=== DATA SUPPLIED ===
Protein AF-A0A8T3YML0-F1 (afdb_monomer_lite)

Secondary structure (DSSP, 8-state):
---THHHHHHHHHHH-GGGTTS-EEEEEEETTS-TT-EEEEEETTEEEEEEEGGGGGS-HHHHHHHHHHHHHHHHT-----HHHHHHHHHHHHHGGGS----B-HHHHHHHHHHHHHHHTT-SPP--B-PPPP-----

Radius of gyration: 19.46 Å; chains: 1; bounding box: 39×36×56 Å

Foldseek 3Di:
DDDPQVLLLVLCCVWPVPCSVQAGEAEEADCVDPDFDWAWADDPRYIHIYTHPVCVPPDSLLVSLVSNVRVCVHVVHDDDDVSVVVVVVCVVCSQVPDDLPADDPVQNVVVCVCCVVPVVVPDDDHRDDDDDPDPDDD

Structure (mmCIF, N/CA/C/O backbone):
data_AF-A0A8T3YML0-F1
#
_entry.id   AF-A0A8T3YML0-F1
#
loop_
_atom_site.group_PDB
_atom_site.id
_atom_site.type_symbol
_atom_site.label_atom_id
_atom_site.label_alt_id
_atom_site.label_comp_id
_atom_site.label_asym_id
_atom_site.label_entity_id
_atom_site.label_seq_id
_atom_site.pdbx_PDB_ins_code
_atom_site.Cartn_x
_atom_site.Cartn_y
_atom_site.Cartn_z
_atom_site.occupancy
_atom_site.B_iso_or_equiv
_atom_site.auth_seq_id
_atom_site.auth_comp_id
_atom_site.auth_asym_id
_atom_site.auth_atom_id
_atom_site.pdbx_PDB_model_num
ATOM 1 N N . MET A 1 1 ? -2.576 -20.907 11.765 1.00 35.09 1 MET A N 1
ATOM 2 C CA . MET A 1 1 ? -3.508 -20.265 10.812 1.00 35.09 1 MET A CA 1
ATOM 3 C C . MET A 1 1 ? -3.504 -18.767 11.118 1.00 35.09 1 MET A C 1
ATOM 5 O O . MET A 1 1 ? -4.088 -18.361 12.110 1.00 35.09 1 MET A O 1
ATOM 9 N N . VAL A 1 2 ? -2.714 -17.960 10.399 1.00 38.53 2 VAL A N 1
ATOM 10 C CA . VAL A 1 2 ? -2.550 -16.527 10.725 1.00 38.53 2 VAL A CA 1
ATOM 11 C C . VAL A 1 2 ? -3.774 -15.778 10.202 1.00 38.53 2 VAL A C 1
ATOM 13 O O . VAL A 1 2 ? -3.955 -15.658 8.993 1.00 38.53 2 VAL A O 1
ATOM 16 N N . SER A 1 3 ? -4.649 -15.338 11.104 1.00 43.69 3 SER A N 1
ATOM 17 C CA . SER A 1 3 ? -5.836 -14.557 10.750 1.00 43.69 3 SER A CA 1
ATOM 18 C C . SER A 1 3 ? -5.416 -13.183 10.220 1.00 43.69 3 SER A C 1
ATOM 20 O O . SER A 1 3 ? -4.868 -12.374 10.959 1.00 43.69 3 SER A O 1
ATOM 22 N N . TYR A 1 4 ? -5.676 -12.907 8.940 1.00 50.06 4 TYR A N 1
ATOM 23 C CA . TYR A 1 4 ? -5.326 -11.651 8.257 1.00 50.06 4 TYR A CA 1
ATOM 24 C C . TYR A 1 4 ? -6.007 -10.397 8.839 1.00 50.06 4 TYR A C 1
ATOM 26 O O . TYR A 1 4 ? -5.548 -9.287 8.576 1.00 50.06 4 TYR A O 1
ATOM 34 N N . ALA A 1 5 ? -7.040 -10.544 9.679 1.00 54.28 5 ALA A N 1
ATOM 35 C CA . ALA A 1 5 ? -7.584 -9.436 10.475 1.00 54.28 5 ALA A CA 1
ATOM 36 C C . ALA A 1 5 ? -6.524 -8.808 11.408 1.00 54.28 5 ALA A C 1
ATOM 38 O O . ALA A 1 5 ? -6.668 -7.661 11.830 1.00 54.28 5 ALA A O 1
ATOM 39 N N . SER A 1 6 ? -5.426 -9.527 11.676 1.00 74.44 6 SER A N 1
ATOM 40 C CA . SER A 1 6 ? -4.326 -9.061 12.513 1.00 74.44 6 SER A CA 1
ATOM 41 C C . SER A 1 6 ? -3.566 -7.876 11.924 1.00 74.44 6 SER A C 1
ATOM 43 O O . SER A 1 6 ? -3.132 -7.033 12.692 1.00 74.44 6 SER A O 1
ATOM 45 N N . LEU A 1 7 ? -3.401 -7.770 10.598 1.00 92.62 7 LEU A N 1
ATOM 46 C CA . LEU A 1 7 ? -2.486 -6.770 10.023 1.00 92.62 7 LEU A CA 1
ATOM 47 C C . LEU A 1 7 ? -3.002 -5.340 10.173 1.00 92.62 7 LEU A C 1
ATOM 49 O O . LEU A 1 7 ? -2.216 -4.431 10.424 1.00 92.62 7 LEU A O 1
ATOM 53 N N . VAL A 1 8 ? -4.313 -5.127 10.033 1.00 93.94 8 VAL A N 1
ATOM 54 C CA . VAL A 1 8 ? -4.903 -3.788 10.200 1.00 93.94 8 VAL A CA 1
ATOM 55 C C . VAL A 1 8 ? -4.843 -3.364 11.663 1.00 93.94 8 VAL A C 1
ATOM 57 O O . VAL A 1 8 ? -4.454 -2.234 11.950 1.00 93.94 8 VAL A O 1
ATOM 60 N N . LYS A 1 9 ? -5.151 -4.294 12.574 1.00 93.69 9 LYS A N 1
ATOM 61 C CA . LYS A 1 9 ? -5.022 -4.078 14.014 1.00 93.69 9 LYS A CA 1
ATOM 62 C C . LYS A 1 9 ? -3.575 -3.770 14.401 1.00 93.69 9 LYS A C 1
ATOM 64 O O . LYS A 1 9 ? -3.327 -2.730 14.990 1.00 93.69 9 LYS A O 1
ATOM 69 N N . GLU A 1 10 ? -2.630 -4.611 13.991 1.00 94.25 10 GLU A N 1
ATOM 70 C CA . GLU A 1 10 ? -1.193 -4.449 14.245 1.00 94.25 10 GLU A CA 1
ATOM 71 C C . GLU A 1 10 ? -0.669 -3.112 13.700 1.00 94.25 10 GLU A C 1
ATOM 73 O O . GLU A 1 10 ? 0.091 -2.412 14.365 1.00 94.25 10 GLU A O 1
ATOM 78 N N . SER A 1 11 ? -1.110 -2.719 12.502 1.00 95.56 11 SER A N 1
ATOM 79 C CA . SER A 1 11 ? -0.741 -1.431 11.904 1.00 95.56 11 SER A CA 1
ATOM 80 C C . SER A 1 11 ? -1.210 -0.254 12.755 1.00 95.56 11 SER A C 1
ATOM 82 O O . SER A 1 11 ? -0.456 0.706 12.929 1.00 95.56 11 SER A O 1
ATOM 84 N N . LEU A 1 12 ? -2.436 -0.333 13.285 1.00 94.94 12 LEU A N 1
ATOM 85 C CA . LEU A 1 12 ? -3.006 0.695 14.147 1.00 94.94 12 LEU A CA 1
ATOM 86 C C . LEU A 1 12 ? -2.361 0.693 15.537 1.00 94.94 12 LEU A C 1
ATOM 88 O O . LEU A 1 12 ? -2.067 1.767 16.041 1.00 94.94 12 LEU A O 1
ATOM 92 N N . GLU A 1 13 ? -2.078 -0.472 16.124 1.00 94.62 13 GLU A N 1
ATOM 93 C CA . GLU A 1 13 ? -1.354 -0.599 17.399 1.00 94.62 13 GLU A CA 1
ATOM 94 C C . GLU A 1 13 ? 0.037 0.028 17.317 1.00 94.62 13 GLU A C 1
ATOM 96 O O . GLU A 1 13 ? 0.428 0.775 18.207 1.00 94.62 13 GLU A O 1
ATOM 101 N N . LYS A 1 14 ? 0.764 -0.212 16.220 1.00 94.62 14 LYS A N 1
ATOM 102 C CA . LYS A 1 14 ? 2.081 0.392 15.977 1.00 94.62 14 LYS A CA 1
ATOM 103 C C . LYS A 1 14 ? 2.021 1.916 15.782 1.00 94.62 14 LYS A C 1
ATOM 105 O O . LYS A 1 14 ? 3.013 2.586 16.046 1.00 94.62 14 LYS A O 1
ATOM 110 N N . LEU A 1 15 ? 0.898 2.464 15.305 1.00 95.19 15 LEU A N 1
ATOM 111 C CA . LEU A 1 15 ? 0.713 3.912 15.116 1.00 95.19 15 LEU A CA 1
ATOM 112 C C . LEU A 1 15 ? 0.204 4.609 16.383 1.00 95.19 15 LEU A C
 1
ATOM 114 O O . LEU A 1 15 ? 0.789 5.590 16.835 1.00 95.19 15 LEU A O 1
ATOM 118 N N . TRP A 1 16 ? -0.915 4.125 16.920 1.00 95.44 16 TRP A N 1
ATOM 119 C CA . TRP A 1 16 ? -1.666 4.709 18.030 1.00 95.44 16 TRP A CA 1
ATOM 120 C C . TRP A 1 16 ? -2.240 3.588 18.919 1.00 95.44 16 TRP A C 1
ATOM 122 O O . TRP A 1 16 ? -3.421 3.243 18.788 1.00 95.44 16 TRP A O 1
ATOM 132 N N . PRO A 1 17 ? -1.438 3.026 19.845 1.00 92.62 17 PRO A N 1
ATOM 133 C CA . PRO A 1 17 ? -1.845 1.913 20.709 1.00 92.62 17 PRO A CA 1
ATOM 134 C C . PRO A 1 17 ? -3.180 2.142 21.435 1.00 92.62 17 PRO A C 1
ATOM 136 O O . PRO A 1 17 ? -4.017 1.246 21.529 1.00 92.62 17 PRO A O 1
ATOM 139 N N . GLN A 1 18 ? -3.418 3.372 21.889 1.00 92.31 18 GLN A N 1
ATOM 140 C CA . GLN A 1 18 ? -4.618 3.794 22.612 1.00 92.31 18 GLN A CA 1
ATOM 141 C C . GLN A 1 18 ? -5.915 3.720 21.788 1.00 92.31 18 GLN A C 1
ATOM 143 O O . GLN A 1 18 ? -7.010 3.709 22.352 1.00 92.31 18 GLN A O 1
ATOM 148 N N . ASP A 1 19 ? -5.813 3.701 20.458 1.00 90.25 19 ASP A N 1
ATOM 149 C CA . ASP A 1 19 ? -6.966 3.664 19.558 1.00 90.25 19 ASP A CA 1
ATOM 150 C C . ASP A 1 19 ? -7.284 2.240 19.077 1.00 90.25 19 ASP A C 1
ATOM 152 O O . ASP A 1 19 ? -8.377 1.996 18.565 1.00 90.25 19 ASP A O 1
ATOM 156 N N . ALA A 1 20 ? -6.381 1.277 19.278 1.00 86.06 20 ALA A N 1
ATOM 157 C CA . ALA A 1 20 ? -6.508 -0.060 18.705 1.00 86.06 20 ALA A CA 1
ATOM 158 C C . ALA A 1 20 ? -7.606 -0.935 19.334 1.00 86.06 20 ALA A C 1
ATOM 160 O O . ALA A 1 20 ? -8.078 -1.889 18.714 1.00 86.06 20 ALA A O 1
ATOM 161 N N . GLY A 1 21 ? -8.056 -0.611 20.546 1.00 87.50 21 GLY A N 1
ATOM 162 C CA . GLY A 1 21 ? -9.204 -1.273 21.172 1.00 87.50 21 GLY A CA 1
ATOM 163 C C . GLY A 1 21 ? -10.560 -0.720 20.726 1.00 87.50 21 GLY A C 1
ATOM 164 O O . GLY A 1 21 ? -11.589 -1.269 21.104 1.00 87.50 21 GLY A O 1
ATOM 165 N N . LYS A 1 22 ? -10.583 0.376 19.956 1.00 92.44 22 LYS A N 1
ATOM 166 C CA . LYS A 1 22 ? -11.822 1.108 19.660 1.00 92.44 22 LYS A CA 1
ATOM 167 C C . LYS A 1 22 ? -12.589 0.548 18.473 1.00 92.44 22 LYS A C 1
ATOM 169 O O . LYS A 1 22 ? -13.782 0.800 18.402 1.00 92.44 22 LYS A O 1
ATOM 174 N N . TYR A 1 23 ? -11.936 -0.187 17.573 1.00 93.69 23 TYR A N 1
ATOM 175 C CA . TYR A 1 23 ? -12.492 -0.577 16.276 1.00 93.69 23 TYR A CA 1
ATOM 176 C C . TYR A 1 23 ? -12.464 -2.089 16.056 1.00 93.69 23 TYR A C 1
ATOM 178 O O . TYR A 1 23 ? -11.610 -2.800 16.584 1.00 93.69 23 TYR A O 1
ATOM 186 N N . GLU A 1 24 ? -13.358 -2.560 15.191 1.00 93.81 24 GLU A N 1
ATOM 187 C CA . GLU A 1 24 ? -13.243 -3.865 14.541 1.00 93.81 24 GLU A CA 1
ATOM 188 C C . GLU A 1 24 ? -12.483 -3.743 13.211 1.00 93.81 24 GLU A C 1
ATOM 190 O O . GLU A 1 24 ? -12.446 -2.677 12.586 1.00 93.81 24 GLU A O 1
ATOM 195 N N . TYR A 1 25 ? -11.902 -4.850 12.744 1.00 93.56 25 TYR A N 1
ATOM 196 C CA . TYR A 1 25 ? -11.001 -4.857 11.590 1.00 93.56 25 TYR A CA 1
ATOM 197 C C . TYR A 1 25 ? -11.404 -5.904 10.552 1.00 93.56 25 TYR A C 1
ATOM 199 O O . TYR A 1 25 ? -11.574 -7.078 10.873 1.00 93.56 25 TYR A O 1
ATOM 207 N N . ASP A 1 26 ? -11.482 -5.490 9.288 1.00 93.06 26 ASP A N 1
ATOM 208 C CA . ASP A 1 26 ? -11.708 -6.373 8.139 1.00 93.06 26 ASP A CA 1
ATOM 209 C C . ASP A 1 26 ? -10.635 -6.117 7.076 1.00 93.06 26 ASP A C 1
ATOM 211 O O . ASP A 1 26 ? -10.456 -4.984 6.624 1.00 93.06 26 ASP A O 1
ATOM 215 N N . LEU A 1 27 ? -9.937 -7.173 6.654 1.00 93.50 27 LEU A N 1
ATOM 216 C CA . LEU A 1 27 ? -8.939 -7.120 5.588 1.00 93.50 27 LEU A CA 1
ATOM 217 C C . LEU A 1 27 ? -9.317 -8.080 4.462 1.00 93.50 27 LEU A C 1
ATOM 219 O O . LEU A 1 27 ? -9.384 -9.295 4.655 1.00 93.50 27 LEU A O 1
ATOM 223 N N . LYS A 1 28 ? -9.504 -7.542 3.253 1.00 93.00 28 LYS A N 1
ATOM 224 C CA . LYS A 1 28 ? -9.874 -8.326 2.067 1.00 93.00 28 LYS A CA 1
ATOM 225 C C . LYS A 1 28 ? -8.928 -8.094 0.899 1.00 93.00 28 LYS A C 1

=== WHAT YOU SHOULD DO ===
One inclusive range is required: first line of the data through the line containing "ATOM 2 C CA". Set it down exactly and output nothing else.

=== WRITTEN ANSWER ===
Protein AF-A0A8T3YML0-F1 (afdb_monomer_lite)

Secondary structure (DSSP, 8-state):
---THHHHHHHHHHH-GGGTTS-EEEEEEETTS-TT-EEEEEETTEEEEEEEGGGGGS-HHHHHHHHHHHHHHHHT-----HHHHHHHHHHHHHGGGS----B-HHHHHHHHHHHHHHHTT-SPP--B-PPPP-----

Radius of gyration: 19.46 Å; chains: 1; bounding box: 39×36×56 Å

Foldseek 3Di:
DDDPQVLLLVLCCVWPVPCSVQAGEAEEADCVDPDFDWAWADDPRYIHIYTHPVCVPPDSLLVSLVSNVRVCVHVVHDDDDVSVVVVVVCVVCSQVPDDLPADDPVQNVVVCVCCVVPVVVPDDDHRDDDDDPDPDDD

Structure (mmCIF, N/CA/C/O backbone):
data_AF-A0A8T3YML0-F1
#
_entry.id   AF-A0A8T3YML0-F1
#
loop_
_atom_site.group_PDB
_atom_site.id
_atom_site.type_symbol
_atom_site.label_atom_id
_atom_site.label_alt_id
_atom_site.label_comp_id
_atom_site.label_asym_id
_atom_site.label_entity_id
_atom_site.label_seq_id
_atom_site.pdbx_PDB_ins_code
_atom_site.Cartn_x
_atom_site.Cartn_y
_atom_site.Cartn_z
_atom_site.occupancy
_atom_site.B_iso_or_equiv
_atom_site.auth_seq_id
_atom_site.auth_comp_id
_atom_site.auth_asym_id
_atom_site.auth_atom_id
_atom_site.pdbx_PDB_model_num
ATOM 1 N N . MET A 1 1 ? -2.576 -20.907 11.765 1.00 35.09 1 MET A N 1
ATOM 2 C CA . MET A 1 1 ? -3.508 -20.265 10.812 1.00 35.09 1 MET A CA 1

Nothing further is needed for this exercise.